▶ TASK DESCRIPTION:
Copy out exactly the lines from the first line of the material below through the line containing "ATOM 49 C CA", and nothing beyond them.

▶ DATA LISTING:
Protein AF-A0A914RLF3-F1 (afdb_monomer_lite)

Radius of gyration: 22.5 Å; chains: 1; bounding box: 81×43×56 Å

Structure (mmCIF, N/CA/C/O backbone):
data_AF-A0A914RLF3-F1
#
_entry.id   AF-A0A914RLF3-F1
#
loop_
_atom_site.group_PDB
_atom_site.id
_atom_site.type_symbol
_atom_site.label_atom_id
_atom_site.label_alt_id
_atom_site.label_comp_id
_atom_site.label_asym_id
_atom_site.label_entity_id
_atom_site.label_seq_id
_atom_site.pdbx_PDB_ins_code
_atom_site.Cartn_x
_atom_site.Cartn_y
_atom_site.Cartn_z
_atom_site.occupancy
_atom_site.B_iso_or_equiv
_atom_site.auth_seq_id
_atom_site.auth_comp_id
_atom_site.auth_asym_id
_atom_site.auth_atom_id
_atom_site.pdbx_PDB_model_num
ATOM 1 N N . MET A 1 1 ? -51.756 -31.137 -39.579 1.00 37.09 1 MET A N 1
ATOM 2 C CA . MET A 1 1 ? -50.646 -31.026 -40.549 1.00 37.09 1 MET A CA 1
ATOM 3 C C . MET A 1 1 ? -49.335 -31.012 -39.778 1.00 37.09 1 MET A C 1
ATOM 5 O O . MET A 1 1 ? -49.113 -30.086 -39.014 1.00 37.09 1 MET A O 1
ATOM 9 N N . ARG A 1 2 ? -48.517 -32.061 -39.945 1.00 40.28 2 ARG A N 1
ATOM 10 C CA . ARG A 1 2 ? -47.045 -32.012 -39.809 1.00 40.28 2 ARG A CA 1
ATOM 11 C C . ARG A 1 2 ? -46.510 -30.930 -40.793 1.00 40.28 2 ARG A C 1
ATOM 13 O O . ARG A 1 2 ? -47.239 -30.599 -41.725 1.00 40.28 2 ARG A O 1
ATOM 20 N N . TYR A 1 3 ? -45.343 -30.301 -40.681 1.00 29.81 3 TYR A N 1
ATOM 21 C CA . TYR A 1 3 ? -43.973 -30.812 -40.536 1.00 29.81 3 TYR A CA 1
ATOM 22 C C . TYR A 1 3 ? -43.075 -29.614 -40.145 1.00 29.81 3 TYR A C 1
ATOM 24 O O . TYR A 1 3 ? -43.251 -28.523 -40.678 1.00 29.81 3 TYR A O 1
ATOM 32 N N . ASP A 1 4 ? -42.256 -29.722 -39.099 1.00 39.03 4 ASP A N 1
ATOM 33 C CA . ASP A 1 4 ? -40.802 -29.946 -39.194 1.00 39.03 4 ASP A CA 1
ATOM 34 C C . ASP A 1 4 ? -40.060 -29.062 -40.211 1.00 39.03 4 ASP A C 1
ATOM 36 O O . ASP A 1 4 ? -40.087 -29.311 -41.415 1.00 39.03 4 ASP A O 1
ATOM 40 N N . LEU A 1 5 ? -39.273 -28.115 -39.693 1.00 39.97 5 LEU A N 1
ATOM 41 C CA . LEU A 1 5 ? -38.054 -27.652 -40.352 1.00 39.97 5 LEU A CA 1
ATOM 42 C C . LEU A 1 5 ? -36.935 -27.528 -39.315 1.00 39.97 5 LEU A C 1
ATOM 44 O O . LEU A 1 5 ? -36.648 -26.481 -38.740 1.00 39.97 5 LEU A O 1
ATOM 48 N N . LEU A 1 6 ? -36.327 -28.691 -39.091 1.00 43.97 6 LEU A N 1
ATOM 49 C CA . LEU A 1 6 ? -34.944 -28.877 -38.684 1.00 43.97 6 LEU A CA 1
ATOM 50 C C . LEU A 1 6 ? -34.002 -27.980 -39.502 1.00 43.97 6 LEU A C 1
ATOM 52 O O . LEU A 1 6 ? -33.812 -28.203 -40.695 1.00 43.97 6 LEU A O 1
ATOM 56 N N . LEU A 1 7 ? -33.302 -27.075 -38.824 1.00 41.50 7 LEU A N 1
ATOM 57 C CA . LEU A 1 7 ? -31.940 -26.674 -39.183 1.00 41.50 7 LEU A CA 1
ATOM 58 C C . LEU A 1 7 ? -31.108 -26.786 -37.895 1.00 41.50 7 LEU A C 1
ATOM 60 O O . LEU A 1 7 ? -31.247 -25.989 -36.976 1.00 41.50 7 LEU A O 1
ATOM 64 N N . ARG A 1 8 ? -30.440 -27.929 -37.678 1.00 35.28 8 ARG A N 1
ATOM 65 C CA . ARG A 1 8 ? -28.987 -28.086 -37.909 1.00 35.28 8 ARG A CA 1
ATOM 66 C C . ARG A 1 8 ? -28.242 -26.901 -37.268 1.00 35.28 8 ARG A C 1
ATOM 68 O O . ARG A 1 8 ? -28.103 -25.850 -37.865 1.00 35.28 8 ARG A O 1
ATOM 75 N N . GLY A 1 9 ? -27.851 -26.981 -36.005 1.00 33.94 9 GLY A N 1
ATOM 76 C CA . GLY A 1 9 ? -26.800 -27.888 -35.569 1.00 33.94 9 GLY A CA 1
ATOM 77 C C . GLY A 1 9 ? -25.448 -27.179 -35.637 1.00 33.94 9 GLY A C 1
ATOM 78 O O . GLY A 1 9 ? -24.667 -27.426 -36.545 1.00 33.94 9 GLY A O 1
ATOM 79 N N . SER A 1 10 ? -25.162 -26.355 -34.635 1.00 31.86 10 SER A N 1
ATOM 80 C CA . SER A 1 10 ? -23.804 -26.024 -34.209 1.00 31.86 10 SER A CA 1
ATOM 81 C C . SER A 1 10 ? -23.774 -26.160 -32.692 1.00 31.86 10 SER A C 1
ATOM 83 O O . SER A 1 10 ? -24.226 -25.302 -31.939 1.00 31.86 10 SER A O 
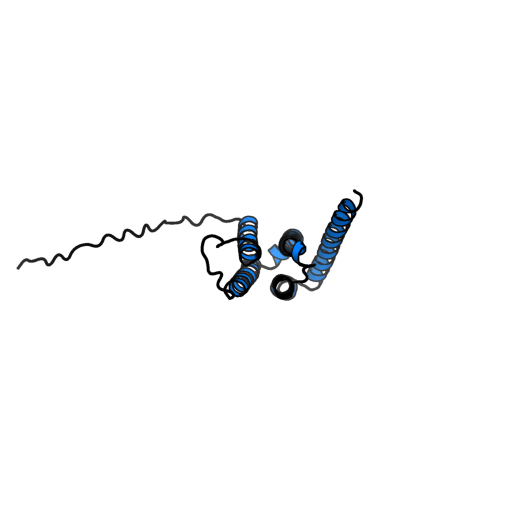1
ATOM 85 N N . LYS A 1 11 ? -23.279 -27.316 -32.235 1.00 37.91 11 LYS A N 1
ATOM 86 C CA . LYS A 1 11 ? -22.844 -27.492 -30.852 1.00 37.91 11 LYS A CA 1
ATOM 87 C C . LYS A 1 11 ? -21.729 -26.479 -30.603 1.00 37.91 11 LYS A C 1
ATOM 89 O O . LYS A 1 11 ? -20.591 -26.718 -30.992 1.00 37.91 11 LYS A O 1
ATOM 94 N N . GLN A 1 12 ? -22.039 -25.381 -29.931 1.00 35.62 12 GLN A N 1
ATOM 95 C CA . GLN A 1 12 ? -21.053 -24.679 -29.124 1.00 35.62 12 GLN A CA 1
ATOM 96 C C . GLN A 1 12 ? -21.430 -24.920 -27.673 1.00 35.62 12 GLN A C 1
ATOM 98 O O . GLN A 1 12 ? -22.184 -24.192 -27.037 1.00 35.62 12 GLN A O 1
ATOM 103 N N . GLN A 1 13 ? -20.924 -26.049 -27.188 1.00 36.53 13 GLN A N 1
ATOM 104 C CA . GLN A 1 13 ? -20.858 -26.387 -25.784 1.00 36.53 13 GLN A CA 1
ATOM 105 C C . GLN A 1 13 ? -19.827 -25.435 -25.166 1.00 36.53 13 GLN A C 1
ATOM 107 O O . GLN A 1 13 ? -18.668 -25.788 -24.971 1.00 36.53 13 GLN A O 1
ATOM 112 N N . ALA A 1 14 ? -20.226 -24.184 -24.927 1.00 35.09 14 ALA A N 1
ATOM 113 C CA . ALA A 1 14 ? -19.536 -23.352 -23.961 1.00 35.09 14 ALA A CA 1
ATOM 114 C C . ALA A 1 14 ? -19.826 -24.010 -22.618 1.00 35.09 14 ALA A C 1
ATOM 116 O O . ALA A 1 14 ? -20.916 -23.865 -22.065 1.00 35.09 14 ALA A O 1
ATOM 117 N N . GLY A 1 15 ? -18.888 -24.845 -22.168 1.00 34.12 15 GLY A N 1
ATOM 118 C CA . GLY A 1 15 ? -18.895 -25.366 -20.818 1.00 34.12 15 GLY A CA 1
ATOM 119 C C . GLY A 1 15 ? -19.007 -24.172 -19.890 1.00 34.12 15 GLY A C 1
ATOM 120 O O . GLY A 1 15 ? -18.034 -23.450 -19.686 1.00 34.12 15 GLY A O 1
ATOM 121 N N . ALA A 1 16 ? -20.208 -23.949 -19.364 1.00 40.22 16 ALA A N 1
ATOM 122 C CA . ALA A 1 16 ? -20.385 -23.205 -18.145 1.00 40.22 16 ALA A CA 1
ATOM 123 C C . ALA A 1 16 ? -19.626 -24.017 -17.100 1.00 40.22 16 ALA A C 1
ATOM 125 O O . ALA A 1 16 ? -20.163 -24.934 -16.483 1.00 40.22 16 ALA A O 1
ATOM 126 N N . SER A 1 17 ? -18.332 -23.731 -16.956 1.00 36.75 17 SER A N 1
ATOM 127 C CA . SER A 1 17 ? -17.650 -23.999 -15.714 1.00 36.75 17 SER A CA 1
ATOM 128 C C . SER A 1 17 ? -18.416 -23.166 -14.702 1.00 36.75 17 SER A C 1
ATOM 130 O O . SER A 1 17 ? -18.186 -21.964 -14.570 1.00 36.75 17 SER A O 1
ATOM 132 N N . THR A 1 18 ? -19.386 -23.790 -14.040 1.00 42.28 18 THR A N 1
ATOM 133 C CA . THR A 1 18 ? -19.822 -23.408 -12.707 1.00 42.28 18 THR A CA 1
ATOM 134 C C . THR A 1 18 ? -18.565 -23.415 -11.856 1.00 42.28 18 THR A C 1
ATOM 136 O O . THR A 1 18 ? -18.233 -24.405 -11.208 1.00 42.28 18 THR A O 1
ATOM 139 N N . SER A 1 19 ? -17.800 -22.326 -11.927 1.00 49.62 19 SER A N 1
ATOM 140 C CA . SER A 1 19 ? -16.805 -22.015 -10.931 1.00 49.62 19 SER A CA 1
ATOM 141 C C . SER A 1 19 ? -17.628 -21.755 -9.686 1.00 49.62 19 SER A C 1
ATOM 143 O O . SER A 1 19 ? -18.141 -20.656 -9.484 1.00 49.62 19 SER A O 1
ATOM 145 N N . THR A 1 20 ? -17.820 -22.799 -8.884 1.00 46.91 20 THR A N 1
ATOM 146 C CA . THR A 1 20 ? -18.027 -22.645 -7.451 1.00 46.91 20 THR A CA 1
ATOM 147 C C . THR A 1 20 ? -17.045 -21.569 -7.022 1.00 46.91 20 THR A C 1
ATOM 149 O O . THR A 1 20 ? -15.834 -21.783 -7.142 1.00 46.91 20 THR A O 1
ATOM 152 N N . ALA A 1 21 ? -17.553 -20.381 -6.690 1.00 56.62 21 ALA A N 1
ATOM 153 C CA . ALA A 1 21 ? -16.719 -19.272 -6.274 1.00 56.62 21 ALA A CA 1
ATOM 154 C C . ALA A 1 21 ? -15.923 -19.782 -5.075 1.00 56.62 21 ALA A C 1
ATOM 156 O O . ALA A 1 21 ? -16.490 -20.037 -4.012 1.00 56.62 21 ALA A O 1
ATOM 157 N N . LYS A 1 22 ? -14.635 -20.067 -5.287 1.00 65.00 22 LYS A N 1
ATOM 158 C CA . LYS A 1 22 ? -13.760 -20.461 -4.193 1.00 65.00 22 LYS A CA 1
ATOM 159 C C . LYS A 1 22 ? -13.777 -19.295 -3.216 1.00 65.00 22 LYS A C 1
ATOM 161 O O . LYS A 1 22 ? -13.672 -18.144 -3.637 1.00 65.00 22 LYS A O 1
ATOM 166 N N . VAL A 1 23 ? -13.971 -19.595 -1.937 1.00 71.25 23 VAL A N 1
ATOM 167 C CA . VAL A 1 23 ? -13.793 -18.598 -0.886 1.00 71.25 23 VAL A CA 1
ATOM 168 C C . VAL A 1 23 ? -12.317 -18.222 -0.914 1.00 71.25 23 VAL A C 1
ATOM 170 O O . VAL A 1 23 ? -11.477 -19.013 -0.500 1.00 71.25 23 VAL A O 1
ATOM 173 N N . THR A 1 24 ? -12.015 -17.066 -1.495 1.00 80.12 24 THR A N 1
ATOM 174 C CA . THR A 1 24 ? -10.661 -16.515 -1.569 1.00 80.12 24 THR A CA 1
ATOM 175 C C . THR A 1 24 ? -10.388 -15.755 -0.280 1.00 80.12 24 THR A C 1
ATOM 177 O O . THR A 1 24 ? -11.192 -14.900 0.107 1.00 80.12 24 THR A O 1
ATOM 180 N N . SER A 1 25 ? -9.275 -16.047 0.391 1.00 92.31 25 SER A N 1
ATOM 181 C CA . SER A 1 25 ? -8.875 -15.295 1.584 1.00 92.31 25 SER A CA 1
ATOM 182 C C . SER A 1 25 ? -8.463 -13.860 1.222 1.00 92.31 25 SER A C 1
ATOM 184 O O . SER A 1 25 ? -8.178 -13.542 0.063 1.00 92.31 25 SER A O 1
ATOM 186 N N . VAL A 1 26 ? -8.415 -12.958 2.207 1.00 94.06 26 VAL A N 1
ATOM 187 C CA . VAL A 1 26 ? -7.971 -11.575 1.958 1.00 94.06 26 VAL A CA 1
ATOM 188 C C . VAL A 1 26 ? -6.506 -11.553 1.
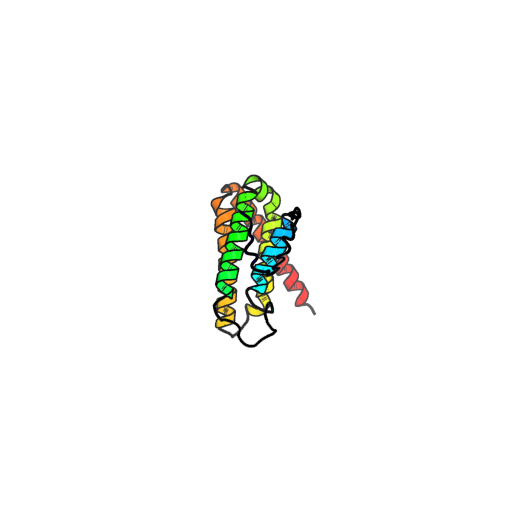522 1.00 94.06 26 VAL A C 1
ATOM 190 O O . VAL A 1 26 ? -6.143 -10.815 0.611 1.00 94.06 26 VAL A O 1
ATOM 193 N N . GLU A 1 27 ? -5.675 -12.402 2.114 1.00 93.88 27 GLU A N 1
ATOM 194 C CA . GLU A 1 27 ? -4.264 -12.566 1.770 1.00 93.88 27 GLU A CA 1
ATOM 195 C C . GLU A 1 27 ? -4.098 -13.069 0.336 1.00 93.88 27 GLU A C 1
ATOM 197 O O . GLU A 1 27 ? -3.276 -12.537 -0.411 1.00 93.88 27 GLU A O 1
ATOM 202 N N . GLU A 1 28 ? -4.913 -14.037 -0.087 1.00 92.38 28 GLU A N 1
ATOM 203 C CA . GLU A 1 28 ? -4.931 -14.510 -1.472 1.00 92.38 28 GLU A CA 1
ATOM 204 C C . GLU A 1 28 ? -5.361 -13.400 -2.438 1.00 92.38 28 GLU A C 1
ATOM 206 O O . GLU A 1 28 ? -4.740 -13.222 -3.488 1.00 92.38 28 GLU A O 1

▶ ANSWER FOR THE TASK:
Protein AF-A0A914RLF3-F1 (afdb_monomer_lite)

Radius of gyration: 22.5 Å; chains: 1; bounding box: 81×43×56 Å

Structure (mmCIF, N/CA/C/O backbone):
data_AF-A0A914RLF3-F1
#
_entry.id   AF-A0A914RLF3-F1
#
loop_
_atom_site.group_PDB
_atom_site.id
_atom_site.type_symbol
_atom_site.label_atom_id
_atom_site.label_alt_id
_atom_site.label_comp_id
_atom_site.label_asym_id
_atom_site.label_entity_id
_atom_site.label_seq_id
_atom_site.pdbx_PDB_ins_code
_atom_site.Cartn_x
_atom_site.Cartn_y
_atom_site.Cartn_z
_atom_site.occupancy
_atom_site.B_iso_or_equiv
_atom_site.auth_seq_id
_atom_site.auth_comp_id
_atom_site.auth_asym_id
_atom_site.auth_atom_id
_atom_site.pdbx_PDB_model_num
ATOM 1 N N . MET A 1 1 ? -51.756 -31.137 -39.579 1.00 37.09 1 MET A N 1
ATOM 2 C CA . MET A 1 1 ? -50.646 -31.026 -40.549 1.00 37.09 1 MET A CA 1
ATOM 3 C C . MET A 1 1 ? -49.335 -31.012 -39.778 1.00 37.09 1 MET A C 1
ATOM 5 O O . MET A 1 1 ? -49.113 -30.086 -39.014 1.00 37.09 1 MET A O 1
ATOM 9 N N . ARG A 1 2 ? -48.517 -32.061 -39.945 1.00 40.28 2 ARG A N 1
ATOM 10 C CA . ARG A 1 2 ? -47.045 -32.012 -39.809 1.00 40.28 2 ARG A CA 1
ATOM 11 C C . ARG A 1 2 ? -46.510 -30.930 -40.793 1.00 40.28 2 ARG A C 1
ATOM 13 O O . ARG A 1 2 ? -47.239 -30.599 -41.725 1.00 40.28 2 ARG A O 1
ATOM 20 N N . TYR A 1 3 ? -45.343 -30.301 -40.681 1.00 29.81 3 TYR A N 1
ATOM 21 C CA . TYR A 1 3 ? -43.973 -30.812 -40.536 1.00 29.81 3 TYR A CA 1
ATOM 22 C C . TYR A 1 3 ? -43.075 -29.614 -40.145 1.00 29.81 3 TYR A C 1
ATOM 24 O O . TYR A 1 3 ? -43.251 -28.523 -40.678 1.00 29.81 3 TYR A O 1
ATOM 32 N N . ASP A 1 4 ? -42.256 -29.722 -39.099 1.00 39.03 4 ASP A N 1
ATOM 33 C CA . ASP A 1 4 ? -40.802 -29.946 -39.194 1.00 39.03 4 ASP A CA 1
ATOM 34 C C . ASP A 1 4 ? -40.060 -29.062 -40.211 1.00 39.03 4 ASP A C 1
ATOM 36 O O . ASP A 1 4 ? -40.087 -29.311 -41.415 1.00 39.03 4 ASP A O 1
ATOM 40 N N . LEU A 1 5 ? -39.273 -28.115 -39.693 1.00 39.97 5 LEU A N 1
ATOM 41 C CA . LEU A 1 5 ? -38.054 -27.652 -40.352 1.00 39.97 5 LEU A CA 1
ATOM 42 C C . LEU A 1 5 ? -36.935 -27.528 -39.315 1.00 39.97 5 LEU A C 1
ATOM 44 O O . LEU A 1 5 ? -36.648 -26.481 -38.740 1.00 39.97 5 LEU A O 1
ATOM 48 N N . LEU A 1 6 ? -36.327 -28.691 -39.091 1.00 43.97 6 LEU A N 1
ATOM 49 C CA . LEU A 1 6 ? -34.944 -28.877 -38.684 1.00 43.97 6 LEU A CA 1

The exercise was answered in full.